The current implementation works regardless of what follows the integer, i.e. scanning 123, 123 something, 123,something, 123.32 and 123something all work and would return 123.

However, in - I suspect - many cases an integer may only be a valid integer if it is (not) followed by certain characters. One example is the input 123d which leads to an error when interpreted as Ruby code.

My use case is PDF syntax. There a token is an integer only when it is followed by a whitespace (ASCII decimal 0, 9, 10, 12, 13 and 32) or a delimiter (( ) < > [ ] / %) character (otherwise it is a generic token). To handle this the implementation using #scan_integer looks like this:

    # Parses the number (integer or real) at the current position.
    #
    # See: PDF2.0 s7.3.3
    def parse_number
      prepare_string_scanner(20)
      pos = self.pos
      if (tmp = @ss.scan_integer)
        if @ss.eos? || @ss.match?(WHITESPACE_OR_DELIMITER_RE)
          # Handle object references, see PDF2.0 s7.3.10
          prepare_string_scanner(10)
          if @ss.scan(REFERENCE_RE)
            tmp = if tmp > 0
                    Reference.new(tmp, @ss[1].to_i)
                  else
                    maybe_raise("Invalid indirect object reference (#{tmp},#{@ss[1].to_i})")
                    nil
                  end
          end
          return tmp
        else
          self.pos = pos
        end
      end

      val = scan_until(WHITESPACE_OR_DELIMITER_RE) || @ss.scan(/.*/)
      if val.match?(/\A[+-]?(?:\d+\.\d*|\.\d+)\z/)
        val << '0' if val.getbyte(-1) == 46 # dot '.'
        Float(val)
      else
        TOKEN_CACHE[val] # val is keyword
      end
    end
  end

As you can see we

need to store the current scan position,
check if scanning an integer works at the current position,
scan the content after the integer to verify that it is indeed an integer and work with it, or
if the previous step didn't work, reset the scan position.
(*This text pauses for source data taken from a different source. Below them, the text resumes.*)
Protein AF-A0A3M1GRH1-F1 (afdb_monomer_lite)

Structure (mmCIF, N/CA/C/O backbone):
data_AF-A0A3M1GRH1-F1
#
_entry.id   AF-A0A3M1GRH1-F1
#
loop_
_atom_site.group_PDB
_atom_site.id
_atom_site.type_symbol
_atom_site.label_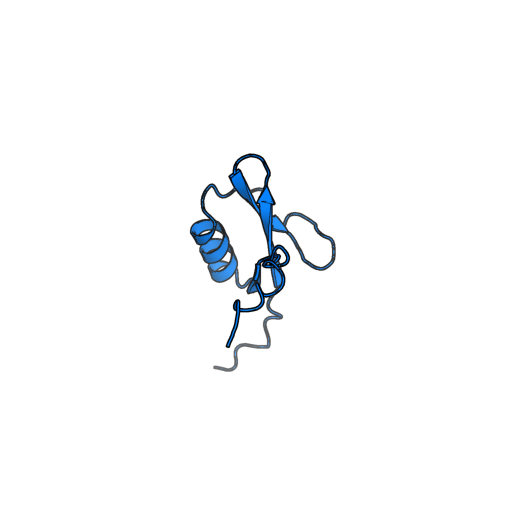atom_id
_atom_site.label_alt_id
_atom_site.label_comp_id
_atom_site.label_asym_id
_atom_site.label_entity_id
_atom_site.label_seq_id
_atom_site.pdbx_PDB_ins_code
_atom_site.Cartn_x
_atom_site.Cartn_y
_atom_site.Cartn_z
_atom_site.occupancy
_atom_site.B_iso_or_equiv
_atom_site.auth_seq_id
_atom_site.auth_comp_id
_atom_site.auth_asym_id
_atom_site.auth_atom_id
_atom_site.p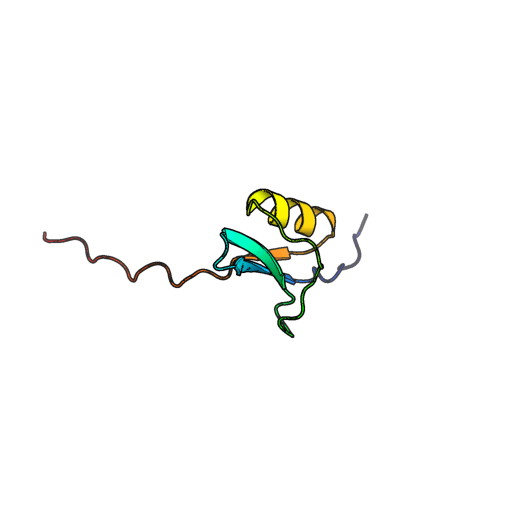dbx_PDB_model_num
ATOM 1 N N . MET A 1 1 ? 22.613 -8.544 -17.671 1.00 39.53 1 MET A N 1
ATOM 2 C CA . MET A 1 1 ? 21.185 -8.188 -17.809 1.00 39.53 1 MET A CA 1
ATOM 3 C C . MET A 1 1 ? 20.986 -6.764 -17.319 1.00 39.53 1 MET A C 1
ATOM 5 O O . MET A 1 1 ? 21.145 -6.518 -16.132 1.00 39.53 1 MET A O 1
ATOM 9 N N . ASN A 1 2 ? 20.717 -5.832 -18.230 1.00 38.09 2 ASN A N 1
ATOM 10 C CA . ASN A 1 2 ? 20.375 -4.450 -17.903 1.00 38.09 2 ASN A CA 1
ATOM 11 C C . ASN A 1 2 ? 18.853 -4.425 -17.703 1.00 38.09 2 ASN A C 1
ATOM 13 O O . ASN A 1 2 ? 18.129 -4.621 -18.676 1.00 38.09 2 ASN A O 1
ATOM 17 N N . TYR A 1 3 ? 18.368 -4.323 -16.462 1.00 48.09 3 TYR A N 1
ATOM 18 C CA . TYR A 1 3 ? 16.937 -4.137 -16.223 1.00 48.09 3 TYR A CA 1
ATOM 19 C C . T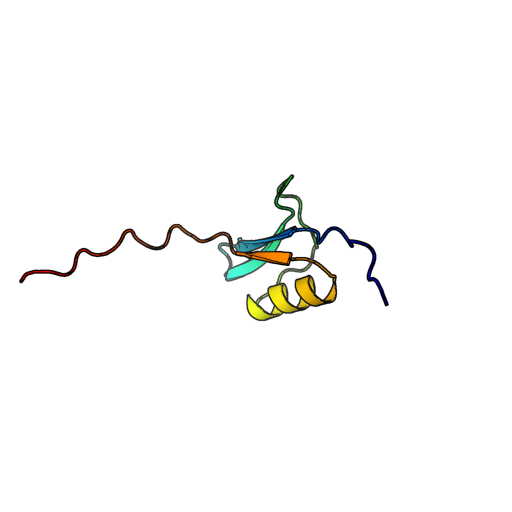YR A 1 3 ? 16.612 -2.719 -16.700 1.00 48.09 3 TYR A C 1
ATOM 21 O O . TYR A 1 3 ? 17.085 -1.770 -16.071 1.00 48.09 3 TYR A O 1
ATOM 29 N N . PRO A 1 4 ? 15.904 -2.550 -17.834 1.00 46.22 4 PRO A N 1
ATOM 30 C CA . PRO A 1 4 ? 15.606 -1.227 -18.355 1.00 46.22 4 PRO A CA 1
ATOM 31 C C . PRO A 1 4 ? 14.844 -0.503 -17.264 1.00 46.22 4 PRO A C 1
ATOM 33 O O . PRO A 1 4 ? 13.829 -1.034 -16.840 1.00 46.22 4 PRO A O 1
ATOM 36 N N . ASN A 1 5 ? 15.392 0.620 -16.789 1.00 47.91 5 ASN A N 1
ATOM 37 C CA . ASN A 1 5 ? 14.832 1.588 -15.844 1.00 47.91 5 ASN A CA 1
ATOM 38 C C . ASN A 1 5 ? 13.301 1.446 -15.704 1.00 47.91 5 ASN A C 1
ATOM 40 O O . ASN A 1 5 ? 12.530 2.158 -16.350 1.00 47.91 5 ASN A O 1
ATOM 44 N N . VAL A 1 6 ? 12.848 0.456 -14.924 1.00 51.84 6 VAL A N 1
ATOM 45 C CA . VAL A 1 6 ? 11.427 0.223 -14.693 1.00 51.84 6 VAL A CA 1
ATOM 46 C C . VAL A 1 6 ? 11.134 1.302 -13.692 1.00 51.84 6 VAL A C 1
ATOM 48 O O . VAL A 1 6 ? 11.512 1.141 -12.536 1.00 51.84 6 VAL A O 1
ATOM 51 N N . GLY A 1 7 ? 10.639 2.449 -14.163 1.00 48.44 7 GLY A N 1
ATOM 52 C CA . GLY A 1 7 ? 10.354 3.596 -13.315 1.00 48.44 7 GLY A CA 1
ATOM 53 C C . GLY A 1 7 ? 9.590 3.086 -12.108 1.00 48.44 7 GLY A C 1
ATOM 54 O O . GLY A 1 7 ? 8.436 2.677 -12.251 1.00 48.44 7 GLY A O 1
ATOM 55 N N . PHE A 1 8 ? 10.285 2.973 -10.972 1.00 60.62 8 PHE A N 1
ATOM 56 C CA . PHE A 1 8 ? 9.718 2.381 -9.777 1.00 60.62 8 PHE A CA 1
ATOM 57 C C . PHE A 1 8 ? 8.524 3.256 -9.453 1.00 60.62 8 PHE A C 1
ATOM 59 O O . PHE A 1 8 ? 8.688 4.435 -9.152 1.00 60.62 8 PHE A O 1
ATOM 66 N N . ARG A 1 9 ? 7.318 2.714 -9.623 1.00 75.69 9 ARG A N 1
ATOM 67 C CA . ARG A 1 9 ? 6.120 3.457 -9.267 1.00 75.69 9 ARG A CA 1
ATOM 68 C C . ARG A 1 9 ? 6.171 3.606 -7.759 1.00 75.69 9 ARG A C 1
ATOM 70 O O . ARG A 1 9 ? 6.195 2.613 -7.032 1.00 75.69 9 ARG A O 1
ATOM 77 N N . ASP A 1 10 ? 6.293 4.830 -7.288 1.00 84.62 10 ASP A N 1
ATOM 78 C CA . ASP A 1 10 ? 6.223 5.091 -5.865 1.00 84.62 10 ASP A CA 1
ATOM 79 C C . ASP A 1 10 ? 4.783 4.832 -5.399 1.00 84.62 10 ASP A C 1
ATOM 81 O O . ASP A 1 10 ? 3.823 5.071 -6.129 1.00 84.62 10 ASP A O 1
ATOM 85 N N . ALA A 1 11 ? 4.619 4.294 -4.198 1.00 86.06 11 ALA A N 1
ATOM 86 C CA . ALA A 1 11 ? 3.318 4.121 -3.569 1.00 86.06 11 ALA A CA 1
ATOM 87 C C . ALA A 1 11 ? 3.420 4.532 -2.105 1.00 86.06 11 ALA A C 1
ATOM 89 O O . ALA A 1 11 ? 4.315 4.094 -1.384 1.00 86.06 11 ALA A O 1
ATOM 90 N N . ILE A 1 12 ? 2.498 5.373 -1.657 1.00 87.94 12 ILE A N 1
ATOM 91 C CA . ILE A 1 12 ? 2.402 5.807 -0.274 1.00 87.94 12 ILE A CA 1
ATOM 92 C C . ILE A 1 12 ? 1.595 4.783 0.506 1.00 87.94 12 ILE A C 1
ATOM 94 O O . ILE A 1 12 ? 0.441 4.490 0.179 1.00 87.94 12 ILE A O 1
ATOM 98 N N . LEU A 1 13 ? 2.202 4.262 1.567 1.00 87.69 13 LEU A N 1
ATOM 99 C CA . LEU A 1 13 ? 1.482 3.508 2.572 1.00 87.69 13 LEU A CA 1
ATOM 100 C C . LEU A 1 13 ? 0.742 4.474 3.495 1.00 87.69 13 LEU A C 1
ATOM 102 O O . LEU A 1 13 ? 1.363 5.238 4.236 1.00 87.69 13 LEU A O 1
ATOM 106 N N . GLU A 1 14 ? -0.582 4.390 3.476 1.00 86.50 14 GLU A N 1
ATOM 107 C CA . GLU A 1 14 ? -1.454 5.176 4.333 1.00 86.50 14 GLU A CA 1
ATOM 108 C C . GLU A 1 14 ? -2.147 4.275 5.356 1.00 86.50 14 GLU A C 1
ATOM 110 O O . GLU A 1 14 ? -2.750 3.259 5.004 1.00 86.50 14 GLU A O 1
ATOM 115 N N . ALA A 1 15 ? -2.033 4.643 6.632 1.00 85.69 15 ALA A N 1
ATOM 116 C CA . ALA A 1 15 ? -2.766 4.011 7.718 1.00 85.69 15 ALA A CA 1
ATOM 117 C C . ALA A 1 15 ? -4.153 4.652 7.823 1.00 85.69 15 ALA A C 1
ATOM 119 O O . ALA A 1 15 ? -4.275 5.872 7.929 1.00 85.69 15 ALA A O 1
ATOM 120 N N . MET A 1 16 ? -5.187 3.825 7.780 1.00 85.00 16 MET A N 1
ATOM 121 C CA . MET A 1 16 ? -6.574 4.234 7.927 1.00 85.00 16 MET A CA 1
ATOM 122 C C . MET A 1 16 ? -6.985 4.232 9.412 1.00 85.00 16 MET A C 1
ATOM 124 O O . MET A 1 16 ? -6.388 3.517 10.224 1.00 85.00 16 MET A O 1
ATOM 128 N N . PRO A 1 17 ? -7.986 5.047 9.799 1.00 82.50 17 PRO A N 1
ATOM 129 C CA . PRO A 1 17 ? -8.421 5.185 11.194 1.00 82.50 17 PRO A CA 1
ATOM 130 C C . PRO A 1 17 ? -9.054 3.913 11.781 1.00 82.50 17 PRO A C 1
ATOM 132 O O . PRO A 1 17 ? -9.149 3.779 12.995 1.00 82.50 17 PRO A O 1
ATOM 135 N N . ASP A 1 18 ? -9.459 2.970 10.934 1.00 83.88 18 ASP A N 1
ATOM 136 C CA . ASP A 1 18 ? -9.948 1.638 11.299 1.00 83.88 18 ASP A CA 1
ATOM 137 C C . ASP A 1 18 ? -8.816 0.640 11.630 1.00 83.88 18 ASP A C 1
ATOM 139 O O . ASP A 1 18 ? -9.079 -0.515 11.967 1.00 83.88 18 ASP A O 1
ATOM 143 N N . GLY A 1 19 ? -7.551 1.067 11.533 1.00 83.25 19 GLY A N 1
ATOM 144 C CA . GLY A 1 19 ? -6.371 0.235 11.765 1.00 83.25 19 GLY A CA 1
ATOM 145 C C . GLY A 1 19 ? -5.901 -0.551 10.538 1.00 83.25 19 GLY A C 1
ATOM 146 O O . GLY A 1 19 ? -4.939 -1.317 10.641 1.00 83.25 19 GLY A O 1
ATOM 147 N N . ARG A 1 20 ? -6.539 -0.372 9.374 1.00 88.44 20 ARG A N 1
ATOM 148 C CA . ARG A 1 20 ? -6.091 -0.962 8.105 1.00 88.44 20 ARG A CA 1
ATOM 149 C C . ARG A 1 20 ? -5.044 -0.082 7.429 1.00 88.44 20 ARG A C 1
ATOM 151 O O . ARG A 1 20 ? -4.813 1.068 7.790 1.00 88.44 20 ARG A O 1
ATOM 158 N N . PHE A 1 21 ? -4.386 -0.636 6.423 1.00 87.38 21 PHE A N 1
ATOM 159 C CA . PHE A 1 21 ? -3.390 0.041 5.607 1.00 87.38 21 PHE A CA 1
ATOM 160 C C . PHE A 1 21 ? -3.772 -0.070 4.138 1.00 87.38 21 PHE A C 1
ATOM 162 O O . PHE A 1 21 ? -4.149 -1.144 3.666 1.00 87.38 21 PHE A O 1
ATOM 169 N N . ARG A 1 22 ? -3.610 1.024 3.400 1.00 88.62 22 ARG A N 1
ATOM 170 C CA . ARG A 1 22 ? -3.822 1.076 1.953 1.00 88.62 22 ARG A CA 1
ATOM 171 C C . ARG A 1 22 ? -2.603 1.645 1.245 1.00 88.62 22 ARG A C 1
ATOM 173 O O . ARG A 1 22 ? -1.831 2.402 1.828 1.00 88.62 22 ARG A O 1
ATOM 180 N N . LEU A 1 23 ? -2.443 1.276 -0.020 1.00 88.19 23 LEU A N 1
ATOM 181 C CA . LEU A 1 23 ? -1.432 1.850 -0.900 1.00 88.19 23 LEU A CA 1
ATOM 182 C C . LEU A 1 23 ? -2.094 2.860 -1.830 1.00 88.19 23 LEU A C 1
ATOM 184 O O . LEU A 1 23 ? -3.066 2.538 -2.515 1.00 88.19 23 LEU A O 1
ATOM 188 N N . THR A 1 24 ? -1.558 4.071 -1.854 1.00 88.81 24 THR A N 1
ATOM 189 C CA . THR A 1 24 ? -2.033 5.181 -2.687 1.00 88.81 24 THR A CA 1
ATOM 190 C C . THR A 1 24 ? -0.897 5.710 -3.547 1.00 88.81 24 THR A C 1
ATOM 192 O O . THR A 1 24 ? 0.271 5.574 -3.197 1.00 88.81 24 THR A O 1
ATOM 195 N N . ASP A 1 25 ? -1.219 6.241 -4.716 1.00 86.44 25 ASP A N 1
ATOM 196 C CA . ASP A 1 25 ? -0.233 6.818 -5.614 1.00 86.44 25 ASP A CA 1
ATOM 197 C C . ASP A 1 25 ? 0.197 8.189 -5.063 1.00 86.44 25 ASP A C 1
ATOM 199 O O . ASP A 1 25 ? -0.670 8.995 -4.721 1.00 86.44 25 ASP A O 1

This could be simplified to just a call of #scan_integer if this method would optionally check the contents after it. Something like #scan_integer(separator: SEPARATOR_PATTERN) or maybe #scan_integer(separator_chars: STRING) (where STRING contains separator characters, similar to whole String#tr works).

Would it make sense to include such functionality?

The text was updated successfully, but these errors were encountered:

kou · 2024-12-12T02:16:14Z

I understand the motivation but I feel that we can find better API for this...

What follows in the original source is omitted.